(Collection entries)
-*-

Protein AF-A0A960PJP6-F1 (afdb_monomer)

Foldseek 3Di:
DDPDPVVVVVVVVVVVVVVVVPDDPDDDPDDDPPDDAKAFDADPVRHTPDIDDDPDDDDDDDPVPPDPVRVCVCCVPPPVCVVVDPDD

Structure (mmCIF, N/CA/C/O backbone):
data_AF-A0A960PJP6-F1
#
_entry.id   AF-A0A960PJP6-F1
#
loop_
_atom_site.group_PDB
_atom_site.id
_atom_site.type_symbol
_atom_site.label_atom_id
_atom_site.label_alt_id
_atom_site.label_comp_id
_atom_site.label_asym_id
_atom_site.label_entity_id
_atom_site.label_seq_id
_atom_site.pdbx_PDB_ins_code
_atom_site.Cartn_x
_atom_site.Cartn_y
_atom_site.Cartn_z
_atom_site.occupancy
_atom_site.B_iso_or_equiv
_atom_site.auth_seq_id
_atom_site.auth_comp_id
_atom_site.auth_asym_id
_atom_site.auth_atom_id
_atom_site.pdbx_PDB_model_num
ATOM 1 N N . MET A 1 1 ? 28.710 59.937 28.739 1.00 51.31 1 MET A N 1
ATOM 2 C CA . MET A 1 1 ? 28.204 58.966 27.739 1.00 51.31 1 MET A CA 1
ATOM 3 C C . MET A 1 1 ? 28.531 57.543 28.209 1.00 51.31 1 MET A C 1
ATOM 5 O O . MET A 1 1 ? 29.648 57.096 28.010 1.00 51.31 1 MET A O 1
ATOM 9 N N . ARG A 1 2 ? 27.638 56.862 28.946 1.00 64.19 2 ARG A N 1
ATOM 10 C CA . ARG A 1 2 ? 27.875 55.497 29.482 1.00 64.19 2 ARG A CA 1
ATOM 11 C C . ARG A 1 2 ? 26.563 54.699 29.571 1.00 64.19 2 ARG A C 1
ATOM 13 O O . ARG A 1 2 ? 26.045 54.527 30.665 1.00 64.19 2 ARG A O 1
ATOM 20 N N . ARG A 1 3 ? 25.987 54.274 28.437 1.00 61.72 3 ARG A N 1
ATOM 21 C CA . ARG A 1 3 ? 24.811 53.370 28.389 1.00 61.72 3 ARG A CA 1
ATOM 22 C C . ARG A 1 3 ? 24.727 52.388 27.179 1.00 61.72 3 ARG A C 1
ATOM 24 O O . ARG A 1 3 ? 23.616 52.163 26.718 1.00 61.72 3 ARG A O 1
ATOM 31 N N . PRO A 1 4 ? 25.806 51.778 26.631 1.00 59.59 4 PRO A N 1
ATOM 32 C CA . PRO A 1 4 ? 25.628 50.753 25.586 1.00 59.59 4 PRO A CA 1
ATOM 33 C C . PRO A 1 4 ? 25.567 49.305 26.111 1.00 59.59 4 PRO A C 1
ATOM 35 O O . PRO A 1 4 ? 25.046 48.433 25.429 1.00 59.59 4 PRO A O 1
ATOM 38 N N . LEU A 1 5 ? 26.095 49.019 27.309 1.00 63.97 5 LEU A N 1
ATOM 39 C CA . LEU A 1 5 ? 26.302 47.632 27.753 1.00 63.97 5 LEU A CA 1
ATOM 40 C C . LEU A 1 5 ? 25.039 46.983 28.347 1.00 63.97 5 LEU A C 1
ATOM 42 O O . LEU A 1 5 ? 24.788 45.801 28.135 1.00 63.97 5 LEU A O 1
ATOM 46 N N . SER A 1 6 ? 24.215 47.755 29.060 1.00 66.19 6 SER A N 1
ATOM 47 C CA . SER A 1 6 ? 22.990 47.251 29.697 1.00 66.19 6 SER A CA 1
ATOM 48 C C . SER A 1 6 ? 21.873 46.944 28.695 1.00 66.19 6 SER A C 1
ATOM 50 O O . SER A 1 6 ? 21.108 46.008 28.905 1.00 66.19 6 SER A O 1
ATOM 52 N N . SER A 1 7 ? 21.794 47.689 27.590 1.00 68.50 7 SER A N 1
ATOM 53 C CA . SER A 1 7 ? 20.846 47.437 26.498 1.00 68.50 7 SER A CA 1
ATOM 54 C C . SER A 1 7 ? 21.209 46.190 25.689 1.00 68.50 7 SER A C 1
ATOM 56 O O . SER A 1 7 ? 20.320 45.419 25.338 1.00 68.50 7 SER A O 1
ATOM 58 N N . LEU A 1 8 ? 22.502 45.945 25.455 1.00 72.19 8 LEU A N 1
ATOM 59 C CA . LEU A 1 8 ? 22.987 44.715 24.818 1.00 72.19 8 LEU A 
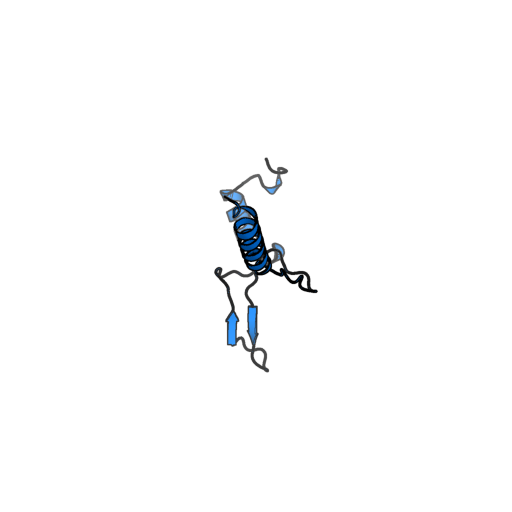CA 1
ATOM 60 C C . LEU A 1 8 ? 22.704 43.476 25.675 1.00 72.19 8 LEU A C 1
ATOM 62 O O . LEU A 1 8 ? 22.263 42.456 25.151 1.00 72.19 8 LEU A O 1
ATOM 66 N N . LEU A 1 9 ? 22.900 43.578 26.992 1.00 74.38 9 LEU A N 1
ATOM 67 C CA . LEU A 1 9 ? 22.619 42.477 27.912 1.00 74.38 9 LEU A CA 1
ATOM 68 C C . LEU A 1 9 ? 21.117 42.157 27.971 1.00 74.38 9 LEU A C 1
ATO
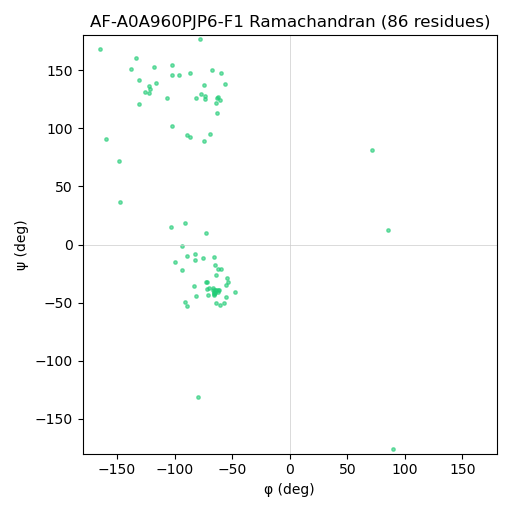M 70 O O . LEU A 1 9 ? 20.734 40.993 27.915 1.00 74.38 9 LEU A O 1
ATOM 74 N N . ALA A 1 10 ? 20.263 43.184 28.022 1.00 72.69 10 ALA A N 1
ATOM 75 C CA . ALA A 1 10 ? 18.813 43.001 27.997 1.00 72.69 10 ALA A CA 1
ATOM 76 C C . ALA A 1 10 ? 18.336 42.350 26.687 1.00 72.69 10 ALA A C 1
ATOM 78 O O . ALA A 1 10 ? 17.503 41.446 26.718 1.00 72.69 10 ALA A O 1
ATOM 79 N N . LEU A 1 11 ? 18.901 42.753 25.544 1.00 73.38 11 LEU A N 1
ATOM 80 C CA . LEU A 1 11 ? 18.569 42.168 24.244 1.00 73.38 11 LEU A CA 1
ATOM 81 C C . LEU A 1 11 ? 19.018 40.702 24.137 1.00 73.38 11 LEU A C 1
ATOM 83 O O . LEU A 1 11 ? 18.274 39.872 23.618 1.00 73.38 11 LEU A O 1
ATOM 87 N N . ALA A 1 12 ? 20.194 40.366 24.674 1.00 70.62 12 ALA A N 1
ATOM 88 C CA . ALA A 1 12 ? 20.694 38.992 24.710 1.00 70.62 12 ALA A CA 1
ATOM 89 C C . ALA A 1 12 ? 19.821 38.072 25.582 1.00 70.62 12 ALA A C 1
ATOM 91 O O . ALA A 1 12 ? 19.554 36.935 25.197 1.00 70.62 12 ALA A O 1
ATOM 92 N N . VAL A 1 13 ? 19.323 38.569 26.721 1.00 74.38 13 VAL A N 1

-*-

Directions: Output the lines above exactly, but only those between the line holding "ATOM 21 C CA" and the line holding "ATOM 40 C C", inclusive.

Task output:
ATOM 21 C CA . ARG A 1 3 ? 24.811 53.370 28.389 1.00 61.72 3 ARG A CA 1
ATOM 22 C C . ARG A 1 3 ? 24.727 52.388 27.179 1.00 61.72 3 ARG A C 1
ATOM 24 O O . ARG A 1 3 ? 23.616 52.163 26.718 1.00 61.72 3 ARG A O 1
ATOM 31 N N . PRO A 1 4 ? 25.806 51.778 26.631 1.00 59.59 4 PRO A N 1
ATOM 32 C CA . PRO A 1 4 ? 25.628 50.753 25.586 1.00 59.59 4 PRO A CA 1
ATOM 33 C C . PRO A 1 4 ? 25.567 49.305 26.111 1.00 59.59 4 PRO A C 1
ATOM 35 O O . PRO A 1 4 ? 25.046 48.433 25.429 1.00 59.59 4 PRO A O 1
ATOM 38 N N . LEU A 1 5 ? 26.095 49.019 27.309 1.00 63.97 5 LEU A N 1
ATOM 39 C CA . LEU A 1 5 ? 26.302 47.632 27.753 1.00 63.97 5 LEU A CA 1
ATOM 40 C C . LEU A 1 5 ? 25.039 46.983 28.347 1.00 63.97 5 LEU A C 1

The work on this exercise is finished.